# Hey you guys in Coastal Carolinas   Time to see about getting in land!



## alblancher (Aug 23, 2011)

Just want to remind you to follow the advice of the local authorities.  Irene may not be so friendly so keep your ears open and get ready to get away from the coast if it moves closer.  Looks like you'll know more by Friday but might want to start planning.

Good Luck   Time to do the "keep moving East dance"

Al


----------



## mdboatbum (Aug 24, 2011)

We've rented a house in Rodanthe for a week mid September. I sure hope it's still there by then!! Everyone be safe!


----------



## SmokinAl (Aug 24, 2011)

It looks like it's gonna be wicked when it makes landfall. Cat 3 or 4.

Nothing to mess with.


----------



## meateater (Aug 24, 2011)




----------



## slownlow (Aug 25, 2011)

yeah this should be exciting 
	

	
	
		
		



		
		
	


	





I'm not coastal, but will probably get some good rain and wind from it.


----------



## alblancher (Aug 25, 2011)

Big thing if you are not on the coast is to pickup anything that could fly away and be a hazard to your neighbors.   Prepare for an extended power outage, have prescription meds filled and gas for the car.  Fill the tub with water to flush the toilet and have plenty of drinking water set aside.  If you have kids re-familiarize yourself with any board and card game you can think of.  These things can get scary and it is a good idea to keep them occupied.   OH yea   DONT PARK THE CAR UNDER THE TREES


----------



## boykjo (Aug 25, 2011)

looks like they just updated the path.... Will be more west which will be on the strong side for the coast....... not good...........


----------



## roller (Aug 25, 2011)

Goodluck to all of you guys that is in the path...get out while you can...


----------



## slownlow (Aug 25, 2011)

alblancher said:


> Big thing if you are not on the coast is to pickup anything that could fly away and be a hazard to your neighbors.   Prepare for an extended power outage, have prescription meds filled and gas for the car.  Fill the tub with water to flush the toilet and have plenty of drinking water set aside.  If you have kids re-familiarize yourself with any board and card game you can think of.  These things can get scary and it is a good idea to keep them occupied.   OH yea   DONT PARK THE CAR UNDER THE TREES


all well said.   Yeah this new path is putting it closer to landfall.    Better tie down the smoker.


----------



## BGKYSmoker (Aug 25, 2011)

Yeah going to be nasty.

NOAA radios, flashlights, batteries, lanterns, coleman lpg stove if neededed as well as grill, extra cell batteries.

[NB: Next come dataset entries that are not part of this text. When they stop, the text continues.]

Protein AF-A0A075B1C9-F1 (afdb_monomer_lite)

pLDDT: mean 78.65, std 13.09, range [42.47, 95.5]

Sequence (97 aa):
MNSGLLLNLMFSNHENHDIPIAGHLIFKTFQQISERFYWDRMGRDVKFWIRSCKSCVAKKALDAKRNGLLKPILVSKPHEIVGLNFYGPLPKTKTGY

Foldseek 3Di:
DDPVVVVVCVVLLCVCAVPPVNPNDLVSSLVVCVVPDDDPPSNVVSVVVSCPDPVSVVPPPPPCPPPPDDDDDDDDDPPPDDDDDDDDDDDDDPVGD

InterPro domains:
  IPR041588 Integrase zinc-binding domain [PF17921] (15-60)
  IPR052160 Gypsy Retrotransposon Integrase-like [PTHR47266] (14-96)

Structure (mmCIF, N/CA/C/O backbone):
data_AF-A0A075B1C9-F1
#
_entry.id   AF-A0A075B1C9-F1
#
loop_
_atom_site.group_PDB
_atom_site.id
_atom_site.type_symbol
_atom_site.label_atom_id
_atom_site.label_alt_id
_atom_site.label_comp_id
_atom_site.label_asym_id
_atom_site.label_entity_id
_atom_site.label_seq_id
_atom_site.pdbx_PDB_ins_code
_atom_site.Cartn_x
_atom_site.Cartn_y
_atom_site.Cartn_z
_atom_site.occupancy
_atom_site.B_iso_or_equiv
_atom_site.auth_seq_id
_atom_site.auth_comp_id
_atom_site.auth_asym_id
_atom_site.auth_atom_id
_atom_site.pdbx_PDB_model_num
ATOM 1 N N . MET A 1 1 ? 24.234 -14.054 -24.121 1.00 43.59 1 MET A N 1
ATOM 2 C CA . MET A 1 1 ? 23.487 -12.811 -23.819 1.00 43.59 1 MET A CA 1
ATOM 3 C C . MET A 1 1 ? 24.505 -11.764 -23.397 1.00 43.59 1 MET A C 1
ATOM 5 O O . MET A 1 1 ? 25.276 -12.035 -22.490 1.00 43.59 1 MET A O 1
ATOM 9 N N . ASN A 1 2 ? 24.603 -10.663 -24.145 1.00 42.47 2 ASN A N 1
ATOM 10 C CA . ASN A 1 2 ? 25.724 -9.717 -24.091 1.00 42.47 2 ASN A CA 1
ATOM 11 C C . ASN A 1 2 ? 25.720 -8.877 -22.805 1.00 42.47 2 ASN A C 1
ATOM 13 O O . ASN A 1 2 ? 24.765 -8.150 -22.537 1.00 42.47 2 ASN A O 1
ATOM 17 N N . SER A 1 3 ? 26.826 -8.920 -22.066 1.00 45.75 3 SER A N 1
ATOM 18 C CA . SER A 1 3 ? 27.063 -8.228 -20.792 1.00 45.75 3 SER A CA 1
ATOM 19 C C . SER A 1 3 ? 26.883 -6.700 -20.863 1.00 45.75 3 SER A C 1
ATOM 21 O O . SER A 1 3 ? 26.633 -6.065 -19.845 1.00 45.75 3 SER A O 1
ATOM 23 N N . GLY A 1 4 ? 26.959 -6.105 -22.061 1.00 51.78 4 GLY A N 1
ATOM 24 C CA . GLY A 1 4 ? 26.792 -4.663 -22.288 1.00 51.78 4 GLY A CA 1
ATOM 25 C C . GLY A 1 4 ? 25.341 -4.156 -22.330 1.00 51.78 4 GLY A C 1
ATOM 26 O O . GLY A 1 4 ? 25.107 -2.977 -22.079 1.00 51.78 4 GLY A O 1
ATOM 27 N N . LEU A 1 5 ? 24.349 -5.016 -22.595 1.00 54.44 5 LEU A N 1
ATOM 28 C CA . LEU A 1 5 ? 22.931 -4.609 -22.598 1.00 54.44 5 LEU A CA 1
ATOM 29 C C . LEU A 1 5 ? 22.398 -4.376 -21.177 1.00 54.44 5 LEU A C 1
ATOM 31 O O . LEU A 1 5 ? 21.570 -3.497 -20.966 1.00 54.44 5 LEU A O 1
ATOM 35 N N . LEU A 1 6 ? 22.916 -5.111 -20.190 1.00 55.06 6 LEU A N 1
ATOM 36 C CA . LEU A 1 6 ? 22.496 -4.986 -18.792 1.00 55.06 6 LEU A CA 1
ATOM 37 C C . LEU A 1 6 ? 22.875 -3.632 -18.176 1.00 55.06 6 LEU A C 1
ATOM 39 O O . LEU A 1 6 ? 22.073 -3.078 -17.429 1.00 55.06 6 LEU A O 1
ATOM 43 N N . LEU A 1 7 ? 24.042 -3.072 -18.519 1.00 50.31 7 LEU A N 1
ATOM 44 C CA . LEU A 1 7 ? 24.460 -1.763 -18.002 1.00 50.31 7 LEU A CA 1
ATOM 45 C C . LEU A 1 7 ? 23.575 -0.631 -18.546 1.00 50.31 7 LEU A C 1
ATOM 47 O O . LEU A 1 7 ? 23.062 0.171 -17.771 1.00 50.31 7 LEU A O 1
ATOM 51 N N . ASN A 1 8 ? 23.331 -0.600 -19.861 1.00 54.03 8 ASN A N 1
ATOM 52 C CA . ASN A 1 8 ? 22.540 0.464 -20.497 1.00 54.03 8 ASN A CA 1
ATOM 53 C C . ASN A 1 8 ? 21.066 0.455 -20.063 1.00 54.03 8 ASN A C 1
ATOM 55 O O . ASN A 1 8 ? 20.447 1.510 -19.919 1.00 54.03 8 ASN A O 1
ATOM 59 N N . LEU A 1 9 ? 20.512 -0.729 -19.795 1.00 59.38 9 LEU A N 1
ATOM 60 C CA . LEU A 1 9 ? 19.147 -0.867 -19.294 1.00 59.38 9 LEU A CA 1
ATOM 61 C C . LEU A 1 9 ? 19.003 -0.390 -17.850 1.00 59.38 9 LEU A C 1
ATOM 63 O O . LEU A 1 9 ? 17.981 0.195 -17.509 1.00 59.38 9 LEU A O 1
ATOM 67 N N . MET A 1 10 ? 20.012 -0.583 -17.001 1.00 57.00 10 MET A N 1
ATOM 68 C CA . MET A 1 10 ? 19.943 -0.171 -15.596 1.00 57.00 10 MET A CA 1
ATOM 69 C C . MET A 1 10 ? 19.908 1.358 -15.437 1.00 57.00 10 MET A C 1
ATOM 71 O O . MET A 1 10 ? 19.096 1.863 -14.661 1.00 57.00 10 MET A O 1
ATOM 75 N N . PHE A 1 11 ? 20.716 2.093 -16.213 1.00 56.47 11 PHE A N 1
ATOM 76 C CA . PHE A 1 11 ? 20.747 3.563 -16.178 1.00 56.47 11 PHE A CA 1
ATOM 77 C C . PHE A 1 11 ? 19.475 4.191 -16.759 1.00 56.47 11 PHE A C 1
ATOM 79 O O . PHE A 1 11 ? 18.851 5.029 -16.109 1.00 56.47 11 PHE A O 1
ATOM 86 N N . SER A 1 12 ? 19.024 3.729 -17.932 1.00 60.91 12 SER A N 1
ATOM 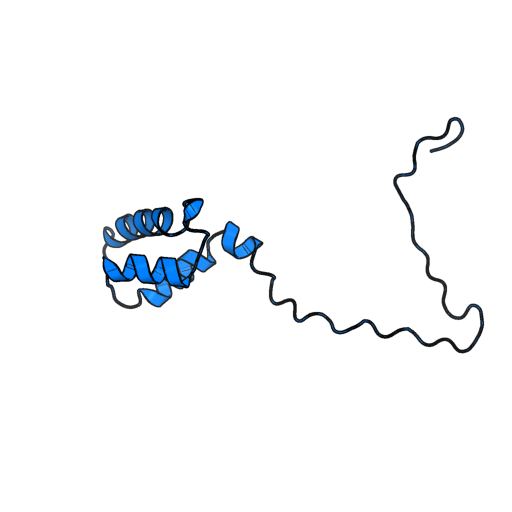87 C CA . SER A 1 12 ? 17.816 4.269 -18.572 1.00 60.91 12 SER A CA 1
ATOM 88 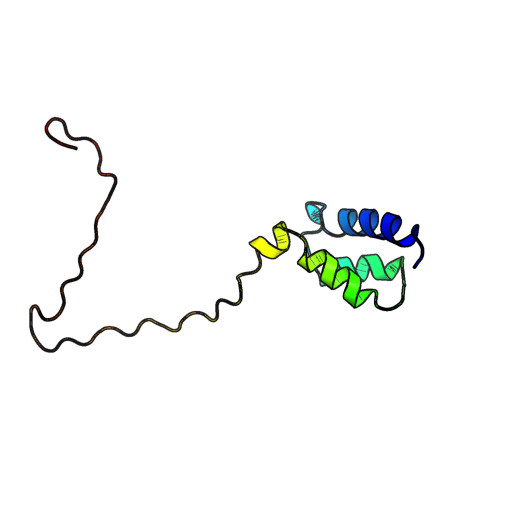C C . SER A 1 12 ? 16.548 3.988 -17.761 1.00 60.91 12 SER A C 1
ATOM 90 O O . SER A 1 12 ? 15.649 4.824 -17.690 1.00 60.91 12 SER A O 1
ATOM 92 N N . ASN A 1 13 ? 16.476 2.832 -17.101 1.00 65.19 13 ASN A N 1
ATOM 93 C CA . ASN A 1 13 ? 15.350 2.501 -16.240 1.00 65.19 13 ASN A CA 1
ATOM 94 C C . ASN A 1 13 ? 15.298 3.412 -15.003 1.00 65.19 13 ASN A C 1
ATOM 96 O O . ASN A 1 13 ? 14.232 3.932 -14.686 1.00 65.19 13 ASN A O 1
ATOM 100 N N . HIS A 1 14 ? 16.431 3.683 -14.348 1.00 68.31 14 HIS A N 1
ATOM 101 C CA . HIS A 1 14 ? 16.468 4.581 -13.189 1.00 68.31 14 HIS A CA 1
ATOM 102 C C . HIS A 1 14 ? 16.069 6.021 -13.568 1.00 68.31 14 HIS A C 1
ATOM 104 O O . HIS A 1 14 ? 15.235 6.634 -12.900 1.00 68.31 14 HIS A O 1
ATOM 110 N N . GLU A 1 15 ? 16.583 6.542 -14.685 1.00 72.44 15 GLU A N 1
ATOM 111 C CA . GLU A 1 15 ? 16.237 7.880 -15.187 1.00 72.44 15 GLU A CA 1
ATOM 112 C C . GLU A 1 15 ? 14.760 8.011 -15.574 1.00 72.44 15 GLU A C 1
ATOM 114 O O . GLU A 1 15 ? 14.142 9.035 -15.316 1.00 72.44 15 GLU A O 1
ATOM 119 N N . ASN A 1 16 ? 14.156 6.976 -16.159 1.00 74.56 16 ASN A N 1
ATOM 120 C CA . ASN A 1 16 ? 12.783 7.057 -16.663 1.00 74.56 16 ASN A CA 1
ATOM 121 C C . ASN A 1 16 ? 11.710 6.643 -15.644 1.00 74.56 16 ASN A C 1
ATOM 123 O O . ASN A 1 16 ? 10.516 6.673 -15.966 1.00 74.56 16 ASN A O 1
ATOM 127 N N . HIS A 1 17 ? 12.098 6.213 -14.441 1.00 84.75 17 HIS A N 1
ATOM 128 C CA . HIS A 1 17 ? 11.156 5.666 -13.462 1.00 84.75 17 HIS A CA 1
ATOM 129 C C . HIS A 1 17 ? 11.478 5.988 -12.002 1.00 84.75 17 HIS A C 1
ATOM 131 O O . HIS A 1 17 ? 10.530 6.216 -11.252 1.00 84.75 17 HIS A O 1
ATOM 137 N N . ASP A 1 18 ? 12.749 6.033 -11.594 1.00 80.62 18 ASP A N 1
ATOM 138 C CA . ASP A 1 18 ? 13.138 6.266 -10.192 1.00 80.62 18 ASP A CA 1
ATOM 139 C C . ASP A 1 18 ? 13.411 7.744 -9.870 1.00 80.62 18 ASP A C 1
ATOM 141 O O . ASP A 1 18 ? 13.507 8.112 -8.698 1.00 80.62 18 ASP A O 1
ATOM 145 N N . ILE A 1 19 ? 13.461 8.627 -10.875 1.00 81.56 19 ILE A N 1
ATOM 146 C CA . ILE A 1 19 ? 13.498 10.071 -10.621 1.00 81.56 19 ILE A CA 1
ATOM 147 C C . ILE A 1 19 ? 12.153 10.555 -10.042 1.00 81.56 19 ILE A C 1
ATOM 149 O O . ILE A 1 19 ? 11.092 10.129 -10.515 1.00 81.56 19 ILE A O 1
ATOM 153 N N . PRO A 1 20 ? 12.149 11.497 -9.075 1.00 74.56 20 PRO A N 1
ATOM 154 C CA . PRO A 1 20 ? 10.922 11.951 -8.409 1.00 74.56 20 PRO A CA 1
ATOM 155 C C . PRO A 1 20 ? 9.812 12.412 -9.367 1.00 74.56 20 PRO A C 1
ATOM 157 O O . PRO A 1 20 ? 8.632 12.171 -9.117 1.00 74.56 20 PRO A O 1
ATOM 160 N N . ILE A 1 21 ? 10.189 13.027 -10.492 1.00 76.25 21 ILE A N 1
ATOM 161 C CA . ILE A 1 21 ? 9.257 13.554 -11.501 1.00 76.25 21 ILE A CA 1
ATOM 162 C C . ILE A 1 21 ? 8.675 12.484 -12.442 1.00 76.25 21 ILE A C 1
ATOM 164 O O . ILE A 1 21 ? 7.659 12.731 -13.089 1.00 76.25 21 ILE A O 1
ATOM 168 N N . ALA A 1 22 ? 9.288 11.299 -12.541 1.00 80.50 22 ALA A N 1
ATOM 169 C CA . ALA A 1 22 ? 8.810 10.224 -13.417 1.00 80.50 22 ALA A CA 1
ATOM 170 C C . ALA A 1 22 ? 7.599 9.485 -12.829 1.00 80.50 22 ALA A C 1
ATOM 172 O O . ALA A 1 22 ? 6.866 8.810 -13.556 1.00 80.50 22 ALA A O 1
ATOM 173 N N . GLY A 1 23 ? 7.374 9.621 -11.518 1.00 79.62 23 GLY A N 1
ATOM 174 C CA . GLY A 1 23 ? 6.166 9.152 -10.842 1.00 79.62 23 GLY A CA 1
ATOM 175 C C . GLY A 1 23 ? 5.967 7.634 -10.861 1.00 79.62 23 GLY A C 1
ATOM 176 O O . GLY A 1 23 ? 4.862 7.180 -10.572 1.00 79.62 23 GLY A O 1
ATOM 177 N N . HIS A 1 24 ? 6.999 6.852 -11.198 1.00 85.81 24 HIS A N 1
ATOM 178 C CA . HIS A 1 24 ? 6.925 5.395 -11.342 1.00 85.81 24 HIS A CA 1
ATOM 179 C C . HIS A 1 24 ? 5.820 4.911 -12.316 1.00 85.81 24 HIS A C 1
ATOM 181 O O . HIS A 1 24 ? 5.133 3.909 -12.086 1.00 85.81 24 HIS A O 1
ATOM 187 N N . LEU A 1 25 ? 5.606 5.646 -13.414 1.00 83.50 25 LEU A N 1
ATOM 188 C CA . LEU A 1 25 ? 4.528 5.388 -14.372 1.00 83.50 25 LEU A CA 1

I got treated water ready. Have the pool to if needed.







6 cases of assorted MRE.







Loads of cheese, smoked meats, beers.


----------



## alblancher (Aug 25, 2011)

MREs  4 weeks of eating MREs   I know them well

Good luck and hold on.


----------



## miamirick (Aug 25, 2011)

a little advice from someone whos been through many hurricanes,  ( ANDREW WAS MY FAVORITE)

GET A COUPLE ROLLS OF ROOFING PAPER AND SOME NAILS AND TIN TAGS  adter the storm goes by and your roof is torn up  it will be a long time before roofers will be around so you can make temp repairs

FILL YOUR TUBS UP WITH WATER  not for drinking but just everyday water useage  if pipes are broke or power is out you may not have water for a while

DISCONNECT ALL HOSES FROM OUTSIDE YOUR HOUSE  the wind or branches can grab a hose and trhrash it about if it is still connected it can ruin your piping

FILL UP ALL PROPANE TANKS BEFORE THE STORM  if you lose power your grill will be your only cooking source  canned food isnt that bad warmed up

IF YOU DONT HAVE A GARAGE POSISTION YOUR CARS OUT OF HARMS WAY  i always snug mine up as close to the house on the backside from wind direction this will help minimize damage from flying debris

PUT ALL IMPORTANT PAERS IN PLASTIC BAGS SO THEY DONT GET RUINED if you loose your roof everything inside gets wet

MAKE SURE YOU HAVE A SMALL BATTERY POWERED RADIO AND GET RABIT EARS FOR YOUR TV if cable i out usually you can get main locals with the rabit ears

KEEP YOUR FAMILY CALM DURING THE STORM play cards or a game with the little ones to keep their minds diverted

good luck to all of you  hope it isnt too bad


----------



## alblancher (Aug 25, 2011)

If this thing hits New York City think about

People living in high rises with no power or services.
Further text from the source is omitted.